Data extracted from a collection:
>>>>

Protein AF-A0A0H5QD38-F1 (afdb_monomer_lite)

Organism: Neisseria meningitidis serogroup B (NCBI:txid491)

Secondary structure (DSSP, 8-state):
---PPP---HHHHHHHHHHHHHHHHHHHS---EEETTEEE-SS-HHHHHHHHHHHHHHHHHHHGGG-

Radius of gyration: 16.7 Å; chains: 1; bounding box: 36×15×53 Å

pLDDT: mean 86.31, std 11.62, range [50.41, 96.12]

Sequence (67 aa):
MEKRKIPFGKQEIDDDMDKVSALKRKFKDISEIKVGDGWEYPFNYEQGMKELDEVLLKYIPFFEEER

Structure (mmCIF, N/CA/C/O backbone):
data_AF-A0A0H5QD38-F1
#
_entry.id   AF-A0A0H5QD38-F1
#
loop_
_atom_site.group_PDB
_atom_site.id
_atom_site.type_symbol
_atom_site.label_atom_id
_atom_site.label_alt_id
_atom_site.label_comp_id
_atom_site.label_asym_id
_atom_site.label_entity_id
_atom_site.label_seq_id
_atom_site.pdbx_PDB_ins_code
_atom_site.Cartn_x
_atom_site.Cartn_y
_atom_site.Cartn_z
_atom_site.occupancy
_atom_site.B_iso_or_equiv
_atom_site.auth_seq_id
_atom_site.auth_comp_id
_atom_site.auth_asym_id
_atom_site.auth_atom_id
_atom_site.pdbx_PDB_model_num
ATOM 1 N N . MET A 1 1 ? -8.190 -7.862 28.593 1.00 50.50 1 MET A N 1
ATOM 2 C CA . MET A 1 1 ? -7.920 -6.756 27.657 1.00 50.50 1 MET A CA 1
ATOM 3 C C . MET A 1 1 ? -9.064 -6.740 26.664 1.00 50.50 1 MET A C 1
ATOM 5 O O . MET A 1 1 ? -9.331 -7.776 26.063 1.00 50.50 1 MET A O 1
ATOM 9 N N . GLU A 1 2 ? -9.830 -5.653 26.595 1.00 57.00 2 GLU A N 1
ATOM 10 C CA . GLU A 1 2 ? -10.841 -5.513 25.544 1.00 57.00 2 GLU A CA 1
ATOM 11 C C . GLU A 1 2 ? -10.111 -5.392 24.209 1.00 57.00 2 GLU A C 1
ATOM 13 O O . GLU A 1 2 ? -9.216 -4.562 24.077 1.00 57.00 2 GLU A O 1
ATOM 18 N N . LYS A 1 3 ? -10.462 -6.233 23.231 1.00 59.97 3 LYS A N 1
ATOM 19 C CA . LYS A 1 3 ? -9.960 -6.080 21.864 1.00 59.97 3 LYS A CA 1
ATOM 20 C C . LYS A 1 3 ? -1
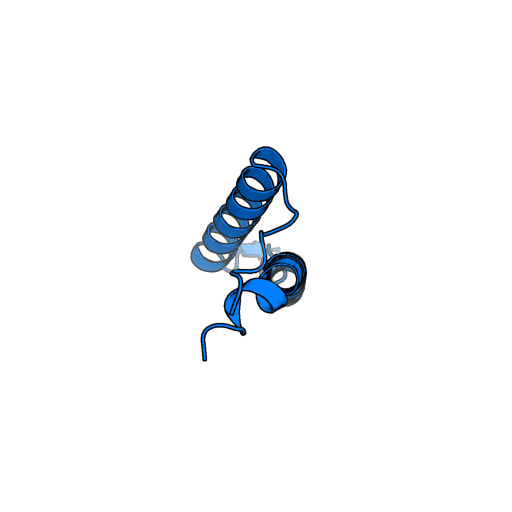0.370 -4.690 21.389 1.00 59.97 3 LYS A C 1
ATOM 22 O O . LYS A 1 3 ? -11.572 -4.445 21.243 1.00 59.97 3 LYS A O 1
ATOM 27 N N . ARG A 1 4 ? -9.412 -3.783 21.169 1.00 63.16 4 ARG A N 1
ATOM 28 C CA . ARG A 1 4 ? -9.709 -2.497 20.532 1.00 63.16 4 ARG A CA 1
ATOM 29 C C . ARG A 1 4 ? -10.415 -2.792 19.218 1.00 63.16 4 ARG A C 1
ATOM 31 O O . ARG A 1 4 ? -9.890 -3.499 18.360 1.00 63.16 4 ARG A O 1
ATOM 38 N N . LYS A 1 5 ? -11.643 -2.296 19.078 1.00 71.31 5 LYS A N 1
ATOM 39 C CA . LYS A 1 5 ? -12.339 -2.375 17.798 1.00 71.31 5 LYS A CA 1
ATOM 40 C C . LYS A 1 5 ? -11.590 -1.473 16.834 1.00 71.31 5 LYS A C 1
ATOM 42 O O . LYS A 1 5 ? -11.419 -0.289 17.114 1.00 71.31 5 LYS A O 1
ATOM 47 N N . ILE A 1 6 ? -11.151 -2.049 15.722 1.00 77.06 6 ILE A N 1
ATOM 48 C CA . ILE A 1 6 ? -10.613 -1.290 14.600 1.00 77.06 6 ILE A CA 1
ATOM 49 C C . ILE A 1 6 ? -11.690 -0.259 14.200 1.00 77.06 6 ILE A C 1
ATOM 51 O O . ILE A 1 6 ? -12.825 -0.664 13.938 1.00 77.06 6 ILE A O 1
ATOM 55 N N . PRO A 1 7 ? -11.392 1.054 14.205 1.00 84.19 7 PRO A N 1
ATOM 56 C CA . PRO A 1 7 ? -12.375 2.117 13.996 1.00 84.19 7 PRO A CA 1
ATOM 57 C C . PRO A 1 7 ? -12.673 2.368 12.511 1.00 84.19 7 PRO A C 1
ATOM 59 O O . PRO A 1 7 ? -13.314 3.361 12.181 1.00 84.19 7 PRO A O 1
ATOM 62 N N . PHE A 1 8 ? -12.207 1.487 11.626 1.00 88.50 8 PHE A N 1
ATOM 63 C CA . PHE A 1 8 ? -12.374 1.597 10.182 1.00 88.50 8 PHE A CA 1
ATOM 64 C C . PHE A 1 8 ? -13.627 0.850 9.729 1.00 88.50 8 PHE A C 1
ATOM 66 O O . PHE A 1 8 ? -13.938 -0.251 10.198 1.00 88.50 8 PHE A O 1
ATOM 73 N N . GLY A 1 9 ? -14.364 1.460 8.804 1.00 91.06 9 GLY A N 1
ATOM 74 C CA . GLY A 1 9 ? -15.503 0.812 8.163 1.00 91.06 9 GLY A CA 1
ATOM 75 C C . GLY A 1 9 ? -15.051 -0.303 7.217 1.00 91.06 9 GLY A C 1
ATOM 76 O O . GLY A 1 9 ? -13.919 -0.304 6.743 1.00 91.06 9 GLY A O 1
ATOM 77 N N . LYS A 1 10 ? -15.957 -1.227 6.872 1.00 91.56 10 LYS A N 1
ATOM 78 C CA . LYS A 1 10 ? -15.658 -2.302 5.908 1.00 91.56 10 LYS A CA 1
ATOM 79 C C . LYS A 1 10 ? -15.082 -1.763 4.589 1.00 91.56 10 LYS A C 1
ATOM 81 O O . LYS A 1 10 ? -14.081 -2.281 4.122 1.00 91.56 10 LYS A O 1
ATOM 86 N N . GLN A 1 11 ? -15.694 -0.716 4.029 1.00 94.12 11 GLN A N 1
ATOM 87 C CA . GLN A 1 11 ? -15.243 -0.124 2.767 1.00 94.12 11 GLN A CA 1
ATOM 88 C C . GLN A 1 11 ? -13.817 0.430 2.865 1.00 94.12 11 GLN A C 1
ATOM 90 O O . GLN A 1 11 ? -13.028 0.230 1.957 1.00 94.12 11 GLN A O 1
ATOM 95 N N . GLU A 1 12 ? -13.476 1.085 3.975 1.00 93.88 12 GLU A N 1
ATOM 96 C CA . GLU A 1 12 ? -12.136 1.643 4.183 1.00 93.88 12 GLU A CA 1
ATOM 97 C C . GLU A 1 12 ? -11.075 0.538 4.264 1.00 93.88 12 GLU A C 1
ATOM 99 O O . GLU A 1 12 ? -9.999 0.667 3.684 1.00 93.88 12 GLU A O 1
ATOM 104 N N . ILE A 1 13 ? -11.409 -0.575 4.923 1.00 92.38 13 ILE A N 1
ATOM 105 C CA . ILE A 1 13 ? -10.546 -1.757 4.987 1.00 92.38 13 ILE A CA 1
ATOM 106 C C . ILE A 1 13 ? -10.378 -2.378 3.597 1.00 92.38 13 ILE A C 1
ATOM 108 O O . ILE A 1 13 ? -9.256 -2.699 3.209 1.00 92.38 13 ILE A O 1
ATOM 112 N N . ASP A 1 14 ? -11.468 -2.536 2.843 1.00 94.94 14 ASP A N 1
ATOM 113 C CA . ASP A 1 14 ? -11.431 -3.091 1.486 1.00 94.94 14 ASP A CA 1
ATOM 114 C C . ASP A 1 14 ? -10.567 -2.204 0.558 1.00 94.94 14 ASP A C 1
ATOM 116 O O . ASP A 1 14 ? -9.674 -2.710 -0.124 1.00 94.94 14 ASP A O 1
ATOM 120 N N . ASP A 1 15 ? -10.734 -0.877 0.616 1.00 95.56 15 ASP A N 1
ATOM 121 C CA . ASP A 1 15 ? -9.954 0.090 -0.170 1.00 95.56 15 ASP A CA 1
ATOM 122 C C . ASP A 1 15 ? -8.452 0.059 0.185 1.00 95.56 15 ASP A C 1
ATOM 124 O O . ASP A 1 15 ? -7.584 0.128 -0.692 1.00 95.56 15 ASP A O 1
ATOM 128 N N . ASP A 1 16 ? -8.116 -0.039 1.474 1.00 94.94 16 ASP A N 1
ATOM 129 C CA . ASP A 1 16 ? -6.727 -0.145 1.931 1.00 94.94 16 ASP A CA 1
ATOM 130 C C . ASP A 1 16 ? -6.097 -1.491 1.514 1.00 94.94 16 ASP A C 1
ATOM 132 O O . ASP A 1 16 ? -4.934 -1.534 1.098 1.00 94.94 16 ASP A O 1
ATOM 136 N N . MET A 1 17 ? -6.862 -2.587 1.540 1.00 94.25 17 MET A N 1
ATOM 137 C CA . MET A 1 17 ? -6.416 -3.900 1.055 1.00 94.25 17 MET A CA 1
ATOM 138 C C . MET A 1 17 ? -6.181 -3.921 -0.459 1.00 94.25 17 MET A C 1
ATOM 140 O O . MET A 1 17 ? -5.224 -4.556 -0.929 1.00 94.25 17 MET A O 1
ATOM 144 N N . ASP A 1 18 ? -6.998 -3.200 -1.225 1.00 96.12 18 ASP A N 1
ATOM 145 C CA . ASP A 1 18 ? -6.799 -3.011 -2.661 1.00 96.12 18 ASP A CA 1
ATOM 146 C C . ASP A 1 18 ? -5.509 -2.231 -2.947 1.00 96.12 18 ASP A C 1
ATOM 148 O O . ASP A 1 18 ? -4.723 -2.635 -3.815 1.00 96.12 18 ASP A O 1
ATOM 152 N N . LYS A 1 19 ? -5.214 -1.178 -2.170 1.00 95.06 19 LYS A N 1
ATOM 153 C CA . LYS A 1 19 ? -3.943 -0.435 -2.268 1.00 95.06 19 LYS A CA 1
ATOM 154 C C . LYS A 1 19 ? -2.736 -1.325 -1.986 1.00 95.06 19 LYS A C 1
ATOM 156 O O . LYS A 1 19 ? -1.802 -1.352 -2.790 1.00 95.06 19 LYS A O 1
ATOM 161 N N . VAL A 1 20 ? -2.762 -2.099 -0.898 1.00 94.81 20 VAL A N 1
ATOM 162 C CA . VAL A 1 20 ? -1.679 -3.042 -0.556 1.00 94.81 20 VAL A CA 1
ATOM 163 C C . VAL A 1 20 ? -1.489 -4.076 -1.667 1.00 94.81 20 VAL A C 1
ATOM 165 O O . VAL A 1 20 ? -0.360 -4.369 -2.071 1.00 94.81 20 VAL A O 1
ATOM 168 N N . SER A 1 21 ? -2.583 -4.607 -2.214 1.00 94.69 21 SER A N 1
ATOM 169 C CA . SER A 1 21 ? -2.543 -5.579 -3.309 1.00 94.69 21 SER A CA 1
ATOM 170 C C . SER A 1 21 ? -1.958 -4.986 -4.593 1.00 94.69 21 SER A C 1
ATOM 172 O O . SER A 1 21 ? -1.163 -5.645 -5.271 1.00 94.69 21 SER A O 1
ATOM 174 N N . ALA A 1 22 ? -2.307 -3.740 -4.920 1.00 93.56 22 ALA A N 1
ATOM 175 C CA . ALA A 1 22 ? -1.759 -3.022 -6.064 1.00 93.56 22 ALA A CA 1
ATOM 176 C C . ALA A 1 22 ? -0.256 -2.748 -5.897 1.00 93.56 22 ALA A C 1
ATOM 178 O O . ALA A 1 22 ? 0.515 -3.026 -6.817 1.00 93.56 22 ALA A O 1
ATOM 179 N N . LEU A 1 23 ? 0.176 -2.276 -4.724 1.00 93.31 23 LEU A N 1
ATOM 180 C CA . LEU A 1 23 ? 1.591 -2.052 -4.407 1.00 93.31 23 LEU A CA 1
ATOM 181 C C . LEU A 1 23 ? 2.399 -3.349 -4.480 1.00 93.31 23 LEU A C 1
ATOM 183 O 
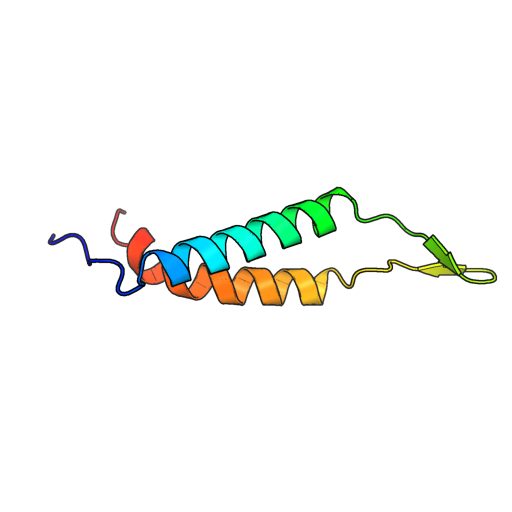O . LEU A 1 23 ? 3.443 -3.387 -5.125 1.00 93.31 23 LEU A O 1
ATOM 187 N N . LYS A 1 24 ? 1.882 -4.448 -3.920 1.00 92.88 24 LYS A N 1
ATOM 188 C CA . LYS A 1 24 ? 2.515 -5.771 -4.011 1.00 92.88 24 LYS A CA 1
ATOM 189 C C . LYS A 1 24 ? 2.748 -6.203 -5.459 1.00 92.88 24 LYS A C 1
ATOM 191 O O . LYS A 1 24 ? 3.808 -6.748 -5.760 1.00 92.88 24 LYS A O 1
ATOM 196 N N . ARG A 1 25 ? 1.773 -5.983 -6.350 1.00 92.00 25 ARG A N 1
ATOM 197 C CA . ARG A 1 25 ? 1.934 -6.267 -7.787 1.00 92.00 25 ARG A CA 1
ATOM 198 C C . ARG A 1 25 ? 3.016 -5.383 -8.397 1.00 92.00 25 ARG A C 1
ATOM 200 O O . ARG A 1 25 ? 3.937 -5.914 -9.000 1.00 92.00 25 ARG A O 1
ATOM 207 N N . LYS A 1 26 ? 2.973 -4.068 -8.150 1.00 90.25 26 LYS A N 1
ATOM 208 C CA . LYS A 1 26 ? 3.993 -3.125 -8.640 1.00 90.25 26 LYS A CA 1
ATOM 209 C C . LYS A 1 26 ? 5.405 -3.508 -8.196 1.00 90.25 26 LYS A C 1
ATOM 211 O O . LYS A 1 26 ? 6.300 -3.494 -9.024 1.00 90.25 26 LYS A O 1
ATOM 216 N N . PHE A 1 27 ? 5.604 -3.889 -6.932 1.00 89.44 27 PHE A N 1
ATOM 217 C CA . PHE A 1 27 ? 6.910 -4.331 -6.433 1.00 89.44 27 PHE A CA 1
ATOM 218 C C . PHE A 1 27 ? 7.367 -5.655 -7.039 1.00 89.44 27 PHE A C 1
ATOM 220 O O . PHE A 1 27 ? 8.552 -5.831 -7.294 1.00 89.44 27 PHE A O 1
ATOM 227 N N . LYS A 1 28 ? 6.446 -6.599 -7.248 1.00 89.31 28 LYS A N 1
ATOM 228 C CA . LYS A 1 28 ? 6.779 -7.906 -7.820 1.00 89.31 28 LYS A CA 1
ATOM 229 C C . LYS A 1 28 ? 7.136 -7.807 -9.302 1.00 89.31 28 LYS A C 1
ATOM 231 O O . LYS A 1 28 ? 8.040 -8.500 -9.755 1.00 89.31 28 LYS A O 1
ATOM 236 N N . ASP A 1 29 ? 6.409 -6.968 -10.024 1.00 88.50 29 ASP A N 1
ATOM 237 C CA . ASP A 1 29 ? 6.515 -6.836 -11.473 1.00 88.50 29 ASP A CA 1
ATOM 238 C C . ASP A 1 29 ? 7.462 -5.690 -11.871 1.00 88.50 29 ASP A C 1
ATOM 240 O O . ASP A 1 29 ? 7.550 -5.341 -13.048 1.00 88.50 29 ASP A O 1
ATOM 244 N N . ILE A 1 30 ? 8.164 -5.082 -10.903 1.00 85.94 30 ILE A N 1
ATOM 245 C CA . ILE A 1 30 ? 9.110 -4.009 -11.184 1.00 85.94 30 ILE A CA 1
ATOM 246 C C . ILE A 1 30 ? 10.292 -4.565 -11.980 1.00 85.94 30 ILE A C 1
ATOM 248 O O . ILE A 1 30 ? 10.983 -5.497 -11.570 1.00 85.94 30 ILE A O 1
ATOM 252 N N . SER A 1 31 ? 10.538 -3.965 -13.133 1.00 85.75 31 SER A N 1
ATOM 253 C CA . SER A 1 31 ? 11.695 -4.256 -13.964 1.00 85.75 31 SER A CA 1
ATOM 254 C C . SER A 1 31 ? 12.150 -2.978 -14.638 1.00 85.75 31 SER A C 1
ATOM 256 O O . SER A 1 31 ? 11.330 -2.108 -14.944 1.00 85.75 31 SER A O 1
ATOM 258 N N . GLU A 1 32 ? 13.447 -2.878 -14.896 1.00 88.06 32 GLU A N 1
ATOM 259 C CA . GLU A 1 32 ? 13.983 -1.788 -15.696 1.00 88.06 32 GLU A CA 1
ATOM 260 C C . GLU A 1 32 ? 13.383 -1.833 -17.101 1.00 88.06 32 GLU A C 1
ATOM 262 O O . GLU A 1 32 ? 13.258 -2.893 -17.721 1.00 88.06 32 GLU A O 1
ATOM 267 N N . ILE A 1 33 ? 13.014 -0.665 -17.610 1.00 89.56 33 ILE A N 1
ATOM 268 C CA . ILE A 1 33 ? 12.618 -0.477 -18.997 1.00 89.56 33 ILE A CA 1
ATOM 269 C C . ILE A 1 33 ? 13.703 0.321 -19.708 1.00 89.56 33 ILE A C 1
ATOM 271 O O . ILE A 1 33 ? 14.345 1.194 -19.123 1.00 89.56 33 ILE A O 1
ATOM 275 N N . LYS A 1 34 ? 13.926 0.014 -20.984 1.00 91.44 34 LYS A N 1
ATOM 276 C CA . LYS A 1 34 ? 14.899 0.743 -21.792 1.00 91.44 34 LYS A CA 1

<<<<

• [Problem to solve]
From the records above, copy exactly the stretch from the line holding "0.370 -4.690 21.389 1.00 59.97 3 LYS A C 1" through the line holding "ATOM 28 C CA", both ends included, without the pictures.

• [Task solution]
0.370 -4.690 21.389 1.00 59.97 3 LYS A C 1
ATOM 22 O O . LYS A 1 3 ? -11.572 -4.445 21.243 1.00 59.97 3 LYS A O 1
ATOM 27 N N . ARG A 1 4 ? -9.412 -3.783 21.169 1.00 63.16 4 ARG A N 1
ATOM 28 C CA . ARG A 1 4 ? -9.709 -2.497 20.532 1.00 63.16 4 ARG A CA 1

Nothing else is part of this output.